= Study material =
◇ ◇ ◇

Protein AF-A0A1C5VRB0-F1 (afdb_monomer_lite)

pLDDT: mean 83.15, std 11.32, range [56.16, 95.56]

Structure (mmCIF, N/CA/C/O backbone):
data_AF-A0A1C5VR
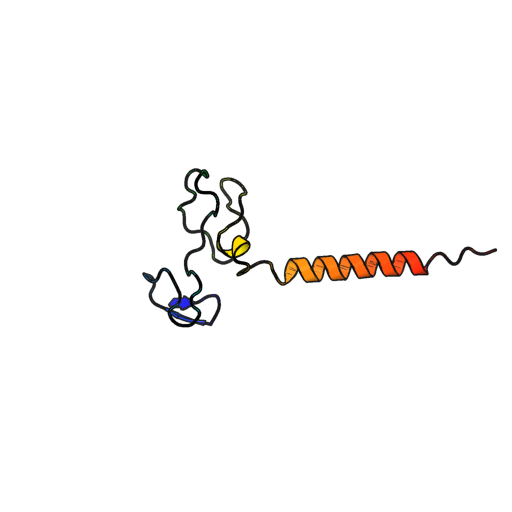B0-F1
#
_entry.id   AF-A0A1C5VRB0-F1
#
loop_
_atom_site.group_PDB
_atom_site.id
_atom_site.type_symbol
_atom_site.label_atom_id
_atom_site.label_alt_id
_atom_site.label_comp_id
_atom_site.label_asym_id
_atom_site.label_entity_id
_atom_site.label_seq_id
_atom_site.pdbx_PDB_ins_code
_atom_site.Cartn_x
_atom_site.Cartn_y
_atom_site.Cartn_z
_atom_site.occupancy
_atom_site.B_iso_or_equiv
_atom_site.auth_seq_id
_atom_site.auth_comp_id
_atom_site.auth_asym_id
_atom_site.auth_atom_id
_atom_site.pdbx_PDB_model_num
ATOM 1 N N . MET A 1 1 ? 10.674 -9.941 3.913 1.00 85.56 1 MET A N 1
ATOM 2 C CA . MET A 1 1 ? 9.742 -8.974 4.549 1.00 85.56 1 MET A CA 1
ATOM 3 C C . MET A 1 1 ? 8.385 -9.655 4.740 1.00 85.56 1 MET A C 1
ATOM 5 O O . MET A 1 1 ? 8.266 -10.807 4.338 1.00 85.56 1 MET A O 1
ATOM 9 N N . ASN A 1 2 ? 7.393 -9.004 5.356 1.00 91.06 2 ASN A N 1
ATOM 10 C CA . ASN A 1 2 ? 6.050 -9.577 5.529 1.00 91.06 2 ASN A CA 1
ATOM 11 C C . ASN A 1 2 ? 5.003 -8.720 4.813 1.00 91.06 2 ASN A C 1
ATOM 13 O O . ASN A 1 2 ? 5.130 -7.497 4.757 1.00 91.06 2 ASN A O 1
ATOM 17 N N . CYS A 1 3 ? 3.969 -9.361 4.270 1.00 90.25 3 CYS A N 1
ATOM 18 C CA . CYS A 1 3 ? 2.864 -8.673 3.618 1.00 90.25 3 CYS A CA 1
ATOM 19 C C . CYS A 1 3 ? 2.071 -7.881 4.660 1.00 90.25 3 CYS A C 1
ATOM 21 O O . CYS A 1 3 ? 1.563 -8.464 5.616 1.00 90.25 3 CYS A O 1
ATOM 23 N N . TYR A 1 4 ? 1.894 -6.577 4.443 1.00 86.25 4 TYR A N 1
ATOM 24 C CA . TYR A 1 4 ? 1.127 -5.719 5.353 1.00 86.25 4 TYR A CA 1
ATOM 25 C C . TYR A 1 4 ? -0.340 -6.151 5.515 1.00 86.25 4 TYR A C 1
ATOM 27 O O . TYR A 1 4 ? -0.953 -5.830 6.527 1.00 86.25 4 TYR A O 1
ATOM 35 N N . HIS A 1 5 ? -0.891 -6.902 4.554 1.00 86.19 5 HIS A N 1
ATOM 36 C CA . HIS A 1 5 ? -2.293 -7.321 4.570 1.00 86.19 5 HIS A CA 1
ATOM 37 C C . HIS A 1 5 ? -2.543 -8.675 5.244 1.00 86.19 5 HIS A C 1
ATOM 39 O O . HIS A 1 5 ? -3.569 -8.840 5.890 1.00 86.19 5 HIS A O 1
ATOM 45 N N . CYS A 1 6 ? -1.648 -9.657 5.083 1.00 90.06 6 CYS A N 1
ATOM 46 C CA . CYS A 1 6 ? -1.866 -11.025 5.585 1.00 90.06 6 CYS A CA 1
ATOM 47 C C . CYS A 1 6 ? -0.698 -11.598 6.399 1.00 90.06 6 CYS A C 1
ATOM 49 O O . CYS A 1 6 ? -0.734 -12.764 6.782 1.00 90.06 6 CYS A O 1
ATOM 51 N N . GLN A 1 7 ? 0.350 -10.804 6.639 1.00 92.56 7 GLN A N 1
ATOM 52 C CA . GLN A 1 7 ? 1.537 -11.155 7.430 1.00 92.56 7 GLN A CA 1
ATOM 53 C C . GLN A 1 7 ? 2.366 -12.337 6.902 1.00 92.56 7 GLN A C 1
ATOM 55 O O . GLN A 1 7 ? 3.341 -12.739 7.533 1.00 92.56 7 GLN A O 1
ATOM 60 N N . SER A 1 8 ? 2.041 -12.870 5.722 1.00 93.38 8 SER A N 1
ATOM 61 C CA . SER A 1 8 ? 2.842 -13.907 5.072 1.00 93.38 8 SER A CA 1
ATOM 62 C C . SER A 1 8 ? 4.213 -13.378 4.666 1.00 93.38 8 SER A C 1
ATOM 64 O O . SER A 1 8 ? 4.351 -12.210 4.290 1.00 93.38 8 SER A O 1
A
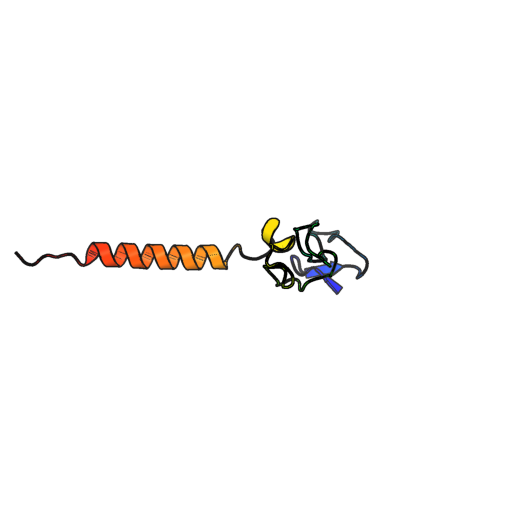TOM 66 N N . ASN A 1 9 ? 5.217 -14.253 4.727 1.00 95.56 9 ASN A N 1
ATOM 67 C CA . ASN A 1 9 ? 6.559 -13.945 4.251 1.00 95.56 9 ASN A CA 1
ATOM 68 C C . ASN A 1 9 ? 6.509 -13.633 2.750 1.00 95.56 9 ASN A C 1
ATOM 70 O O . ASN A 1 9 ? 5.810 -14.313 2.011 1.00 95.56 9 ASN A O 1
ATOM 74 N N . ILE A 1 10 ? 7.214 -12.597 2.315 1.00 93.50 10 ILE A N 1
ATOM 75 C CA . ILE A 1 10 ? 7.274 -12.145 0.920 1.00 93.50 10 ILE A CA 1
ATOM 76 C C . ILE A 1 10 ? 8.690 -11.667 0.590 1.00 93.50 10 ILE A C 1
ATOM 78 O O . ILE A 1 10 ? 9.438 -11.211 1.475 1.00 93.50 10 ILE A O 1
ATOM 82 N N . ASN A 1 11 ? 9.039 -11.756 -0.692 1.00 91.38 11 ASN A N 1
ATOM 83 C CA . ASN A 1 11 ? 10.277 -11.209 -1.219 1.00 91.38 11 ASN A CA 1
ATOM 84 C C . ASN A 1 11 ? 10.128 -9.691 -1.432 1.00 91.38 11 ASN A C 1
ATOM 86 O O . ASN A 1 11 ? 9.044 -9.200 -1.730 1.00 91.38 11 ASN A O 1
ATOM 90 N N . GLU A 1 12 ? 11.213 -8.938 -1.269 1.00 83.75 12 GLU A N 1
ATOM 91 C CA . GLU A 1 12 ? 11.230 -7.487 -1.501 1.00 83.75 12 GLU A CA 1
ATOM 92 C C . GLU A 1 12 ? 11.062 -7.096 -2.974 1.00 83.75 12 GLU A C 1
ATOM 94 O O . GLU A 1 12 ? 10.681 -5.967 -3.272 1.00 83.75 12 GLU A O 1
ATOM 99 N N . TYR A 1 13 ? 11.297 -8.038 -3.890 1.00 86.50 13 TYR A N 1
ATOM 100 C CA . TYR A 1 13 ? 11.090 -7.848 -5.326 1.00 86.50 13 TYR A CA 1
ATOM 101 C C . TYR A 1 13 ? 9.688 -8.257 -5.804 1.00 86.50 13 TYR A C 1
ATOM 103 O O . TYR A 1 13 ? 9.363 -8.055 -6.975 1.00 86.50 13 TYR A O 1
ATOM 111 N N . ASP A 1 14 ? 8.854 -8.831 -4.930 1.00 88.94 14 ASP A N 1
ATOM 112 C CA . ASP A 1 14 ? 7.498 -9.233 -5.295 1.00 88.94 14 ASP A CA 1
ATOM 113 C C . ASP A 1 14 ? 6.605 -7.992 -5.472 1.00 88.94 14 ASP A C 1
ATOM 115 O O . ASP A 1 14 ? 6.516 -7.128 -4.599 1.00 88.94 14 ASP A O 1
ATOM 119 N N . LEU A 1 15 ? 5.880 -7.916 -6.592 1.00 90.31 15 LEU A N 1
ATOM 120 C CA . LEU A 1 15 ? 4.869 -6.869 -6.814 1.00 90.31 15 LEU A CA 1
ATOM 121 C C . LEU A 1 15 ? 3.533 -7.199 -6.132 1.00 90.31 15 LEU A C 1
ATOM 123 O O . LEU A 1 15 ? 2.767 -6.299 -5.782 1.00 90.31 15 LEU A O 1
ATOM 127 N N . PHE A 1 16 ? 3.269 -8.491 -5.928 1.00 93.44 16 PHE A N 1
ATOM 128 C CA . PHE A 1 16 ? 2.043 -9.029 -5.347 1.00 93.44 16 PHE A CA 1
ATOM 129 C C . PHE A 1 16 ? 2.381 -10.080 -4.291 1.00 93.44 16 PHE A C 1
ATOM 131 O O . PHE A 1 16 ? 3.335 -10.840 -4.438 1.00 93.44 16 PHE A O 1
ATOM 138 N N . CYS A 1 17 ? 1.570 -10.177 -3.242 1.00 93.50 17 CYS A N 1
ATOM 139 C CA . CYS A 1 17 ? 1.695 -11.249 -2.268 1.00 93.50 17 CYS A CA 1
ATOM 140 C C . CYS A 1 17 ? 1.247 -12.575 -2.887 1.00 93.50 17 CYS A C 1
ATOM 142 O O . CYS A 1 17 ? 0.084 -12.722 -3.257 1.00 93.50 17 CYS A O 1
ATOM 144 N N . HIS A 1 18 ? 2.124 -13.576 -2.911 1.00 93.69 18 HIS A N 1
ATOM 145 C CA . HIS A 1 18 ? 1.782 -14.910 -3.413 1.00 93.69 18 HIS A CA 1
ATOM 146 C C . HIS A 1 18 ? 0.700 -15.628 -2.586 1.00 93.69 18 HIS A C 1
ATOM 148 O O . HIS A 1 18 ? 0.088 -16.566 -3.084 1.00 93.69 18 HIS A O 1
ATOM 154 N N . ASN A 1 19 ? 0.455 -15.204 -1.338 1.00 94.25 19 ASN A N 1
ATOM 155 C CA . ASN A 1 19 ? -0.556 -15.816 -0.475 1.00 94.25 19 ASN A CA 1
ATOM 156 C C . ASN A 1 19 ? -1.939 -15.148 -0.591 1.00 94.25 19 ASN A C 1
ATOM 158 O O . ASN A 1 19 ? -2.944 -15.841 -0.694 1.00 94.25 19 ASN A O 1
ATOM 162 N N . CYS A 1 20 ? -2.019 -13.808 -0.574 1.00 92.69 20 CYS A N 1
ATOM 163 C CA . CYS A 1 20 ? -3.307 -13.089 -0.604 1.00 92.69 20 CYS A CA 1
ATOM 164 C C . CYS A 1 20 ? -3.618 -12.377 -1.930 1.00 92.69 20 CYS A C 1
ATOM 166 O O . CYS A 1 20 ? -4.688 -11.789 -2.064 1.00 92.69 20 CYS A O 1
ATOM 168 N N . GLY A 1 21 ? -2.688 -12.376 -2.888 1.00 90.94 21 GLY A N 1
ATOM 169 C CA . GLY A 1 21 ? -2.845 -11.756 -4.208 1.00 90.94 21 GLY A CA 1
ATOM 170 C C . GLY A 1 21 ? -2.815 -10.223 -4.229 1.00 90.94 21 GLY A C 1
ATOM 171 O O . GLY A 1 21 ? -2.891 -9.633 -5.303 1.00 90.94 21 GLY A O 1
ATOM 172 N N . ARG A 1 22 ? -2.702 -9.556 -3.074 1.00 91.94 22 ARG A N 1
ATOM 173 C CA . ARG A 1 22 ? -2.704 -8.086 -2.989 1.00 91.94 22 ARG A CA 1
ATOM 174 C C . ARG A 1 22 ? -1.368 -7.488 -3.416 1.00 91.94 22 ARG A C 1
ATOM 176 O O . ARG A 1 22 ? -0.319 -8.094 -3.206 1.00 91.94 22 ARG A O 1
ATOM 183 N N . GLU A 1 23 ? -1.418 -6.284 -3.976 1.00 92.06 23 GLU A N 1
ATOM 184 C CA . GLU A 1 23 ? -0.220 -5.514 -4.326 1.00 92.06 23 GLU A CA 1
ATOM 185 C C . GLU A 1 23 ? 0.588 -5.162 -3.078 1.00 92.06 23 GLU A C 1
ATOM 187 O O . GLU A 1 23 ? 0.032 -4.879 -2.019 1.00 92.06 23 GLU A O 1
ATOM 192 N N . LEU A 1 24 ? 1.911 -5.185 -3.212 1.00 91.81 24 LEU A N 1
ATOM 193 C CA . LEU A 1 24 ? 2.842 -4.923 -2.112 1.00 91.81 24 LEU A CA 1
ATOM 194 C C . LEU A 1 24 ? 3.399 -3.500 -2.121 1.00 91.81 24 LEU A C 1
ATOM 196 O O . LEU A 1 24 ? 3.889 -3.026 -1.098 1.00 91.81 24 LEU A O 1
ATOM 200 N N . ILE A 1 25 ? 3.293 -2.813 -3.257 1.00 91.19 25 ILE A N 1
ATOM 201 C CA . ILE A 1 25 ? 3.804 -1.460 -3.455 1.00 91.19 25 ILE A CA 1
ATOM 202 C C . ILE A 1 25 ? 2.619 -0.522 -3.599 1.00 91.19 25 ILE A C 1
ATOM 204 O O . ILE A 1 25 ? 1.831 -0.678 -4.526 1.00 91.19 25 ILE A O 1
ATOM 208 N N . ASN A 1 26 ? 2.518 0.466 -2.712 1.00 91.94 26 ASN A N 1
ATOM 209 C CA . ASN A 1 26 ? 1.542 1.536 -2.848 1.00 91.94 26 ASN A CA 1
ATOM 210 C C . ASN A 1 26 ? 2.095 2.642 -3.755 1.00 91.94 26 ASN A C 1
ATOM 212 O O . ASN A 1 26 ? 3.282 2.952 -3.690 1.00 91.94 26 ASN A O 1
ATOM 216 N N 
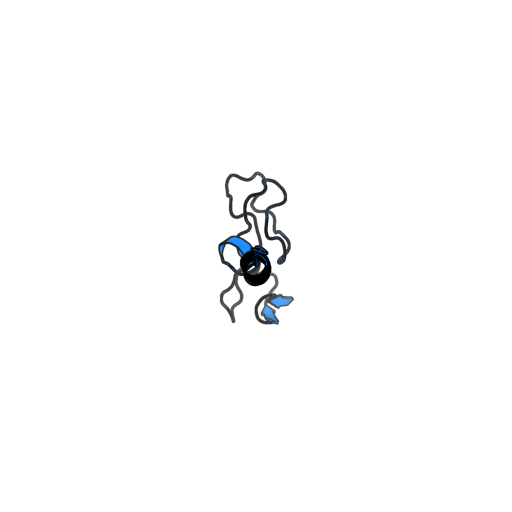. LYS A 1 27 ? 1.253 3.262 -4.578 1.00 91.94 27 LYS A N 1
ATOM 217 C CA . LYS A 1 27 ? 1.619 4.374 -5.474 1.00 91.94 27 LYS A CA 1
ATOM 218 C C . LYS A 1 27 ? 0.391 5.217 -5.807 1.00 91.94 27 LYS A C 1
ATOM 220 O O . LYS A 1 27 ? -0.731 4.828 -5.481 1.00 91.94 27 LYS A O 1
ATOM 225 N N . CYS A 1 28 ? 0.594 6.361 -6.450 1.00 93.12 28 CYS A N 1
ATOM 226 C CA . CYS A 1 28 ? -0.511 7.207 -6.896 1.00 93.12 28 CYS A CA 1
ATOM 227 C C . CYS A 1 28 ? -1.318 6.469 -7.983 1.00 93.12 28 CYS A C 1
ATOM 229 O O . CYS A 1 28 ? -0.726 5.866 -8.878 1.00 93.12 28 CYS A O 1
ATOM 231 N N . SER A 1 29 ? -2.652 6.493 -7.911 1.00 90.62
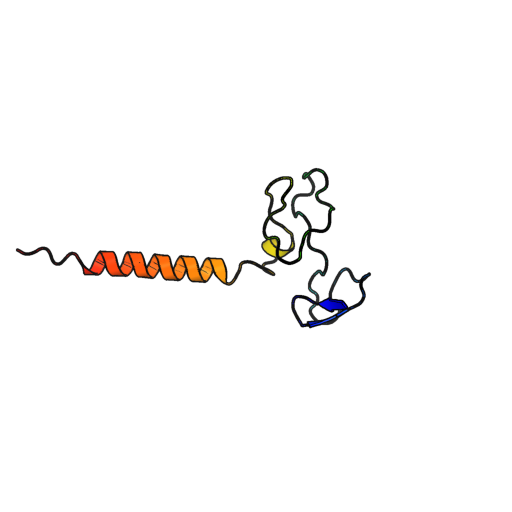 29 SER A N 1
ATOM 232 C CA . SER A 1 29 ? -3.508 5.883 -8.946 1.00 90.62 29 SER A CA 1
ATOM 233 C C . SER A 1 29 ? -3.550 6.716 -10.229 1.00 90.62 29 SER A C 1
ATOM 235 O O . SER A 1 29 ? -3.725 6.195 -11.330 1.00 90.62 29 SER A O 1
ATOM 237 N N . ASN A 1 30 ? -3.342 8.027 -10.101 1.00 88.38 30 ASN A N 1
ATOM 238 C CA . ASN A 1 30 ? -3.329 8.953 -11.221 1.00 88.38 30 ASN A CA 1
ATOM 239 C C . ASN A 1 30 ? -1.995 8.903 -11.984 1.00 88.38 30 ASN A C 1
ATOM 241 O O . ASN A 1 30 ? -0.984 9.439 -11.527 1.00 88.38 30 ASN A O 1
ATOM 245 N N . ASN A 1 31 ? -2.022 8.336 -13.192 1.00 82.31 31 ASN A N 1
ATOM 246 C CA . ASN A 1 31 ? -0.861 8.262 -14.087 1.00 82.31 31 ASN A CA 1
ATOM 247 C C . ASN A 1 31 ? -0.419 9.626 -14.653 1.00 82.31 31 ASN A C 1
ATOM 249 O O . ASN A 1 31 ? 0.700 9.733 -15.145 1.00 82.31 31 ASN A O 1
ATOM 253 N N . ASN A 1 32 ? -1.265 10.659 -14.572 1.00 86.69 32 ASN A N 1
ATOM 254 C CA . ASN A 1 32 ? -0.928 12.031 -14.975 1.00 86.69 32 ASN A CA 1
ATOM 255 C C . ASN A 1 32 ? -0.305 12.843 -13.827 1.00 86.69 32 ASN A C 1
ATOM 257 O O . ASN A 1 32 ? -0.068 14.039 -13.970 1.00 86.69 32 ASN A O 1
ATOM 261 N N . CYS A 1 33 ? -0.093 12.221 -12.668 1.00 84.19 33 CYS A N 1
ATOM 262 C CA . CYS A 1 33 ? 0.621 12.824 -11.558 1.00 84.19 33 CYS A CA 1
ATOM 263 C C . CYS A 1 33 ? 2.121 12.769 -11.851 1.00 84.19 33 CYS A C 1
ATOM 265 O O . CYS A 1 33 ? 2.677 11.676 -12.000 1.00 84.19 33 CYS A O 1
ATOM 267 N N . ASP A 1 34 ? 2.783 13.925 -11.907 1.00 79.75 34 ASP A N 1
ATOM 268 C CA . ASP A 1 34 ? 4.241 13.963 -11.980 1.00 79.75 34 ASP A CA 1
ATOM 269 C C . ASP A 1 34 ? 4.817 13.145 -10.818 1.00 79.75 34 ASP A C 1
ATOM 271 O O . ASP A 1 34 ? 4.456 13.336 -9.654 1.00 79.75 34 ASP A O 1
ATOM 275 N N . TYR A 1 35 ? 5.689 12.190 -11.146 1.00 76.56 35 TYR A N 1
ATOM 276 C CA . TYR A 1 35 ? 6.250 11.222 -10.201 1.00 76.56 35 TYR A CA 1
ATOM 277 C C . TYR A 1 35 ? 5.233 10.270 -9.533 1.00 76.56 35 TYR A C 1
ATOM 279 O O . TYR A 1 35 ? 5.518 9.692 -8.484 1.00 76.56 35 TYR A O 1
ATOM 287 N N . GLY A 1 36 ? 4.077 10.017 -10.160 1.00 72.88 36 GLY A N 1
ATOM 288 C CA . GLY A 1 36 ? 3.060 9.066 -9.680 1.00 72.88 36 GLY A CA 1
ATOM 289 C C . GLY A 1 36 ? 3.531 7.606 -9.565 1.00 72.88 36 GLY A C 1
ATOM 290 O O . GLY A 1 36 ? 2.861 6.783 -8.945 1.00 72.88 36 GLY A O 1
ATOM 291 N N . TYR A 1 37 ? 4.707 7.290 -10.113 1.00 76.50 37 TYR A N 1
ATOM 292 C CA . TYR A 1 37 ? 5.388 5.998 -9.990 1.00 76.50 37 TYR A CA 1
ATOM 293 C C . TYR A 1 37 ? 6.187 5.831 -8.688 1.00 76.50 37 TYR A C 1
ATOM 295 O O . TYR A
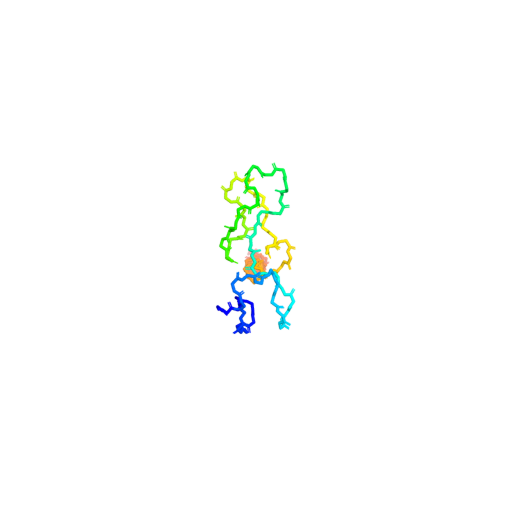 1 37 ? 6.713 4.746 -8.441 1.00 76.50 37 TYR A O 1
ATOM 303 N N . ILE A 1 38 ? 6.321 6.880 -7.868 1.00 84.31 38 ILE A N 1
ATOM 304 C CA . ILE A 1 38 ? 7.018 6.789 -6.583 1.00 84.31 38 ILE A CA 1
ATOM 305 C C . ILE A 1 38 ? 6.227 5.887 -5.635 1.00 84.31 38 ILE A C 1
ATOM 307 O O . ILE A 1 38 ? 5.027 6.077 -5.422 1.00 84.31 38 ILE A O 1
ATOM 311 N N . SER A 1 39 ? 6.934 4.936 -5.025 1.00 86.69 39 SER A N 1
ATOM 312 C CA . SER A 1 39 ? 6.391 4.115 -3.951 1.00 86.69 39 SER A CA 1
ATOM 313 C C . SER A 1 39 ? 6.018 4.989 -2.751 1.00 86.69 39 SER A C 1
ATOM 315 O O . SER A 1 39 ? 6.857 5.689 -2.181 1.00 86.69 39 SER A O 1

◇ ◇ ◇

= What is being asked =
Above are records; repeat only the lines from the line with "ATOM 49 O O" through the line with "ATOM 76 C C", and leave pictures out.

= Exercise answer =
ATOM 49 O O . CYS A 1 6 ? -0.734 -12.764 6.782 1.00 90.06 6 CYS A O 1
ATOM 51 N N . GLN A 1 7 ? 0.350 -10.804 6.639 1.00 92.56 7 GLN A N 1
ATOM 52 C CA . GLN A 1 7 ? 1.537 -11.155 7.430 1.00 92.56 7 GLN A CA 1
ATOM 53 C C . GLN A 1 7 ? 2.366 -12.337 6.902 1.00 92.56 7 GLN A C 1
ATOM 55 O O . GLN A 1 7 ? 3.341 -12.739 7.533 1.00 92.56 7 GLN A O 1
ATOM 60 N N . SER A 1 8 ? 2.041 -12.870 5.722 1.00 93.38 8 SER A N 1
ATOM 61 C CA . SER A 1 8 ? 2.842 -13.907 5.072 1.00 93.38 8 SER A CA 1
ATOM 62 C C . SER A 1 8 ? 4.213 -13.378 4.666 1.00 93.38 8 SER A C 1
ATOM 64 O O . SER A 1 8 ? 4.351 -12.210 4.290 1.00 93.38 8 SER A O 1
A
TOM 66 N N . ASN A 1 9 ? 5.217 -14.253 4.727 1.00 95.56 9 ASN A N 1
ATOM 67 C CA . ASN A 1 9 ? 6.559 -13.945 4.251 1.00 95.56 9 ASN A CA 1
ATOM 68 C C . ASN A 1 9 ? 6.509 -13.633 2.750 1.00 95.56 9 ASN A C 1
ATOM 70 O O . ASN A 1 9 ? 5.810 -14.313 2.011 1.00 95.56 9 ASN A O 1
ATOM 74 N N . ILE A 1 10 ? 7.214 -12.597 2.315 1.00 93.50 10 ILE A N 1
ATOM 75 C CA . ILE A 1 10 ? 7.274 -12.145 0.920 1.00 93.50 10 ILE A CA 1
ATOM 76 C C . ILE A 1 10 ? 8.690 -11.667 0.590 1.00 93.50 10 ILE A C 1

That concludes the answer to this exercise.